■ Work to complete ■
Write out again, word for word, the lines below from the line that holds "ATOM 34 O O" through the line that holds "1.00 86.50 6 MET A O 1", omitting pictures.

■ Given information ■
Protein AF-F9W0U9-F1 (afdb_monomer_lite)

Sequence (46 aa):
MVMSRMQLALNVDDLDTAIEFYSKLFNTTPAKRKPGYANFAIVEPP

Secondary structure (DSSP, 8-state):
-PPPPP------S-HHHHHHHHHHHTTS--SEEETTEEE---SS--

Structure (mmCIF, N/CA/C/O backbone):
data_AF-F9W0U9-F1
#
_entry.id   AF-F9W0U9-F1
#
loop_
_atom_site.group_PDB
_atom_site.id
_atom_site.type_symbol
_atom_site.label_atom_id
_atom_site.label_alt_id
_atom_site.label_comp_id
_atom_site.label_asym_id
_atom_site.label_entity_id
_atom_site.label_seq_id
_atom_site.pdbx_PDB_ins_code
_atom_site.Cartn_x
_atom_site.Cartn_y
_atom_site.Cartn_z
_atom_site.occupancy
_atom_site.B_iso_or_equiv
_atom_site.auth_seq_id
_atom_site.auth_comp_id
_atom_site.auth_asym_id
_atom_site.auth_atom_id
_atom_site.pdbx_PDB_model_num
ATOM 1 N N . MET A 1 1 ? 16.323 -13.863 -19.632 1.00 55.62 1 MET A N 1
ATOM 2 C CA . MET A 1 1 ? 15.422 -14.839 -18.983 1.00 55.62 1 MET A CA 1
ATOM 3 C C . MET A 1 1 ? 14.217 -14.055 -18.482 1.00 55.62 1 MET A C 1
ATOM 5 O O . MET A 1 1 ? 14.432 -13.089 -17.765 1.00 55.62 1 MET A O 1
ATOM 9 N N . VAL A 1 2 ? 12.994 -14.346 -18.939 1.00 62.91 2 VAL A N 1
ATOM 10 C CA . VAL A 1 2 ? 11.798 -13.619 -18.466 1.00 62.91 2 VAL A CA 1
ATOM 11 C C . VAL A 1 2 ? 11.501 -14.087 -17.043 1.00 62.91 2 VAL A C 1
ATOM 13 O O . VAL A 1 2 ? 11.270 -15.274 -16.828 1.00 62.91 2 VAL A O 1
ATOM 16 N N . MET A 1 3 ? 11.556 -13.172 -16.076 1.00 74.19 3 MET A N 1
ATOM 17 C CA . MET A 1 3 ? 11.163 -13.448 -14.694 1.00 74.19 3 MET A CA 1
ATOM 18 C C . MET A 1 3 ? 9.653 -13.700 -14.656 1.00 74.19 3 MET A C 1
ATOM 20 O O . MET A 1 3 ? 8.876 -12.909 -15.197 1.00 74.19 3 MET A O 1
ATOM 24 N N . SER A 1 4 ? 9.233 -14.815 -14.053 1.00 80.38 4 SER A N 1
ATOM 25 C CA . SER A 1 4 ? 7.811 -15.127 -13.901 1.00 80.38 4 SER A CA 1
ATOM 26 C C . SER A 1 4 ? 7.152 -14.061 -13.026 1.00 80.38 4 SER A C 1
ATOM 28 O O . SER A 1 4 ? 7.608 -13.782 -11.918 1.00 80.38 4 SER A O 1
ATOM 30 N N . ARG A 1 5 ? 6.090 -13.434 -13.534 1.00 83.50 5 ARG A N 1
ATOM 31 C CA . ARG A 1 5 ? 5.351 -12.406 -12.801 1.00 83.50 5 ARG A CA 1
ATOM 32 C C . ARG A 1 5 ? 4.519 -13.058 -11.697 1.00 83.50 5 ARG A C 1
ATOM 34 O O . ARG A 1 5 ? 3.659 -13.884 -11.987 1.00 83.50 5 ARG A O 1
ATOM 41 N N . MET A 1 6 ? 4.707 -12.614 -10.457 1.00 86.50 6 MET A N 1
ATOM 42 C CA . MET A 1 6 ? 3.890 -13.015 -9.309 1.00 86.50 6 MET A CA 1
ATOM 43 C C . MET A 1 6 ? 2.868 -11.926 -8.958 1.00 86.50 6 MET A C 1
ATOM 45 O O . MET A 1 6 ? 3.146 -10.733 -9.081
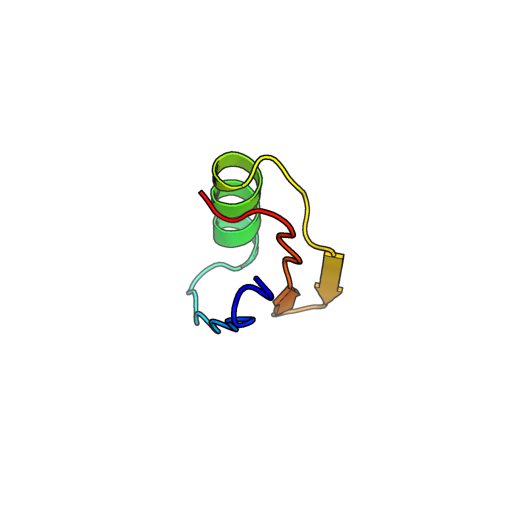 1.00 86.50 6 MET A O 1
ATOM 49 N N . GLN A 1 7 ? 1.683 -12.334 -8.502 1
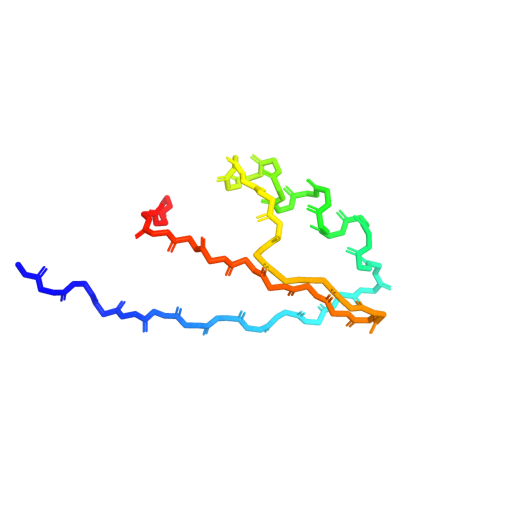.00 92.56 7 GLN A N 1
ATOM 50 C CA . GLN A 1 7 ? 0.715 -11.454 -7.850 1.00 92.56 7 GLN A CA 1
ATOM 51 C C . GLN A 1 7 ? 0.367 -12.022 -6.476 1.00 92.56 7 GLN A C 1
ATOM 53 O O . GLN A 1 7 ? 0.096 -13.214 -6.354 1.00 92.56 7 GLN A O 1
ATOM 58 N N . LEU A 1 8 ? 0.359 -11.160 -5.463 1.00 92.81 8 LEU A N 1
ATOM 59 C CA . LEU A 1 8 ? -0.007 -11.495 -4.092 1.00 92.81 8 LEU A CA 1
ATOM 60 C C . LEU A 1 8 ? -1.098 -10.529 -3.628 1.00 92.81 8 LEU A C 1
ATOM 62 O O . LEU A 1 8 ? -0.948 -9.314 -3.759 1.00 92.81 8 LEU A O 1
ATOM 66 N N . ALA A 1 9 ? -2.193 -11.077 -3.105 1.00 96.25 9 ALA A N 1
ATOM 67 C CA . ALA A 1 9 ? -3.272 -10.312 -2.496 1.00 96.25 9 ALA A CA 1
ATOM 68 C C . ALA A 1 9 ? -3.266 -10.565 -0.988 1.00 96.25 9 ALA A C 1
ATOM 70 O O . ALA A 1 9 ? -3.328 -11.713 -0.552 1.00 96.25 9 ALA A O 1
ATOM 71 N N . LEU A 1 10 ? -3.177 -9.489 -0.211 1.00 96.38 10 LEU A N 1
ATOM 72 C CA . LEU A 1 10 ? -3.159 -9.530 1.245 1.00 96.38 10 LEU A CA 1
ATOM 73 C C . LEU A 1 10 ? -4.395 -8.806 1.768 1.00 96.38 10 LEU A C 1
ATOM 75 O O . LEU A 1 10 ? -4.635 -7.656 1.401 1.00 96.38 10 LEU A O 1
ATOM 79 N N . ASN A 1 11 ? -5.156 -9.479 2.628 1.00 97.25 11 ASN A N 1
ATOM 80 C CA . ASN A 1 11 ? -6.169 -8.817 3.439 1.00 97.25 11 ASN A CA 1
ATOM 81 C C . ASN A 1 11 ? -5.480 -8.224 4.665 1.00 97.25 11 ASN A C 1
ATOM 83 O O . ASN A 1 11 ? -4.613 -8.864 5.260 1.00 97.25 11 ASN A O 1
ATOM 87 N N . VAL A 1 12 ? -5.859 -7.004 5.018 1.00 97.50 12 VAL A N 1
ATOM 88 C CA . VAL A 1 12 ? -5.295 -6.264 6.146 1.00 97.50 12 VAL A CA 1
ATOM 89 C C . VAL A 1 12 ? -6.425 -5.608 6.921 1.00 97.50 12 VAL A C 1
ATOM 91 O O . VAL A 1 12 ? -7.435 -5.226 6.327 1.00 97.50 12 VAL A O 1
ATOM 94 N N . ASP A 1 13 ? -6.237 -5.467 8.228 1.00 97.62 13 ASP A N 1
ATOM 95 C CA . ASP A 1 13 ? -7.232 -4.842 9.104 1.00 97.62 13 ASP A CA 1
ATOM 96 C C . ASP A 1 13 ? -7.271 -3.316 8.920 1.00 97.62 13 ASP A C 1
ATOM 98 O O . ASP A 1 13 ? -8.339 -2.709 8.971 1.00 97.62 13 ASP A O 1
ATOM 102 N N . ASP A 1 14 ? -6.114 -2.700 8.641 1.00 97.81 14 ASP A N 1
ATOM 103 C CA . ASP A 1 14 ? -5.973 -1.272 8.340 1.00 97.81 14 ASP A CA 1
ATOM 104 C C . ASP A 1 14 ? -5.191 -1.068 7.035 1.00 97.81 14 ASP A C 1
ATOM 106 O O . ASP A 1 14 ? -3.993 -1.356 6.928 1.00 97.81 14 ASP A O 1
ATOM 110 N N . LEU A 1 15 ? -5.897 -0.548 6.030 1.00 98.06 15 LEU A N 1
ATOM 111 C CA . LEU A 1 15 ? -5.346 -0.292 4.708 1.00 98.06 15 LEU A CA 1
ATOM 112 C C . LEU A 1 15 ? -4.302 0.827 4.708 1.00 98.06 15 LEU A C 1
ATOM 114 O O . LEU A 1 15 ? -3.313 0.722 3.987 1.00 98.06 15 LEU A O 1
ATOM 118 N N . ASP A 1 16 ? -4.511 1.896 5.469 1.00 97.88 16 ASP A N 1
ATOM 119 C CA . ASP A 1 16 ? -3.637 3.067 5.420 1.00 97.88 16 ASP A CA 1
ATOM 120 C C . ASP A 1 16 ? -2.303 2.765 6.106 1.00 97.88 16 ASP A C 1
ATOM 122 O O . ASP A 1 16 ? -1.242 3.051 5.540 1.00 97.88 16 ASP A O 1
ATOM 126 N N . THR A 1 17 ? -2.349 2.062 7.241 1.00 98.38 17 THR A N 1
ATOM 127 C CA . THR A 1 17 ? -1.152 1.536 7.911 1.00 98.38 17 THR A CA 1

■ Solution for this problem ■
ATOM 34 O O . ARG A 1 5 ? 3.659 -13.884 -11.987 1.00 83.50 5 ARG A O 1
ATOM 41 N N . MET A 1 6 ? 4.707 -12.614 -10.457 1.00 86.50 6 MET A N 1
ATOM 42 C CA . MET A 1 6 ? 3.890 -13.015 -9.309 1.00 86.50 6 MET A CA 1
ATOM 43 C C . MET A 1 6 ? 2.868 -11.926 -8.958 1.00 86.50 6 MET A C 1
ATOM 45 O O . MET A 1 6 ? 3.146 -10.733 -9.081
 1.00 86.50 6 MET A O 1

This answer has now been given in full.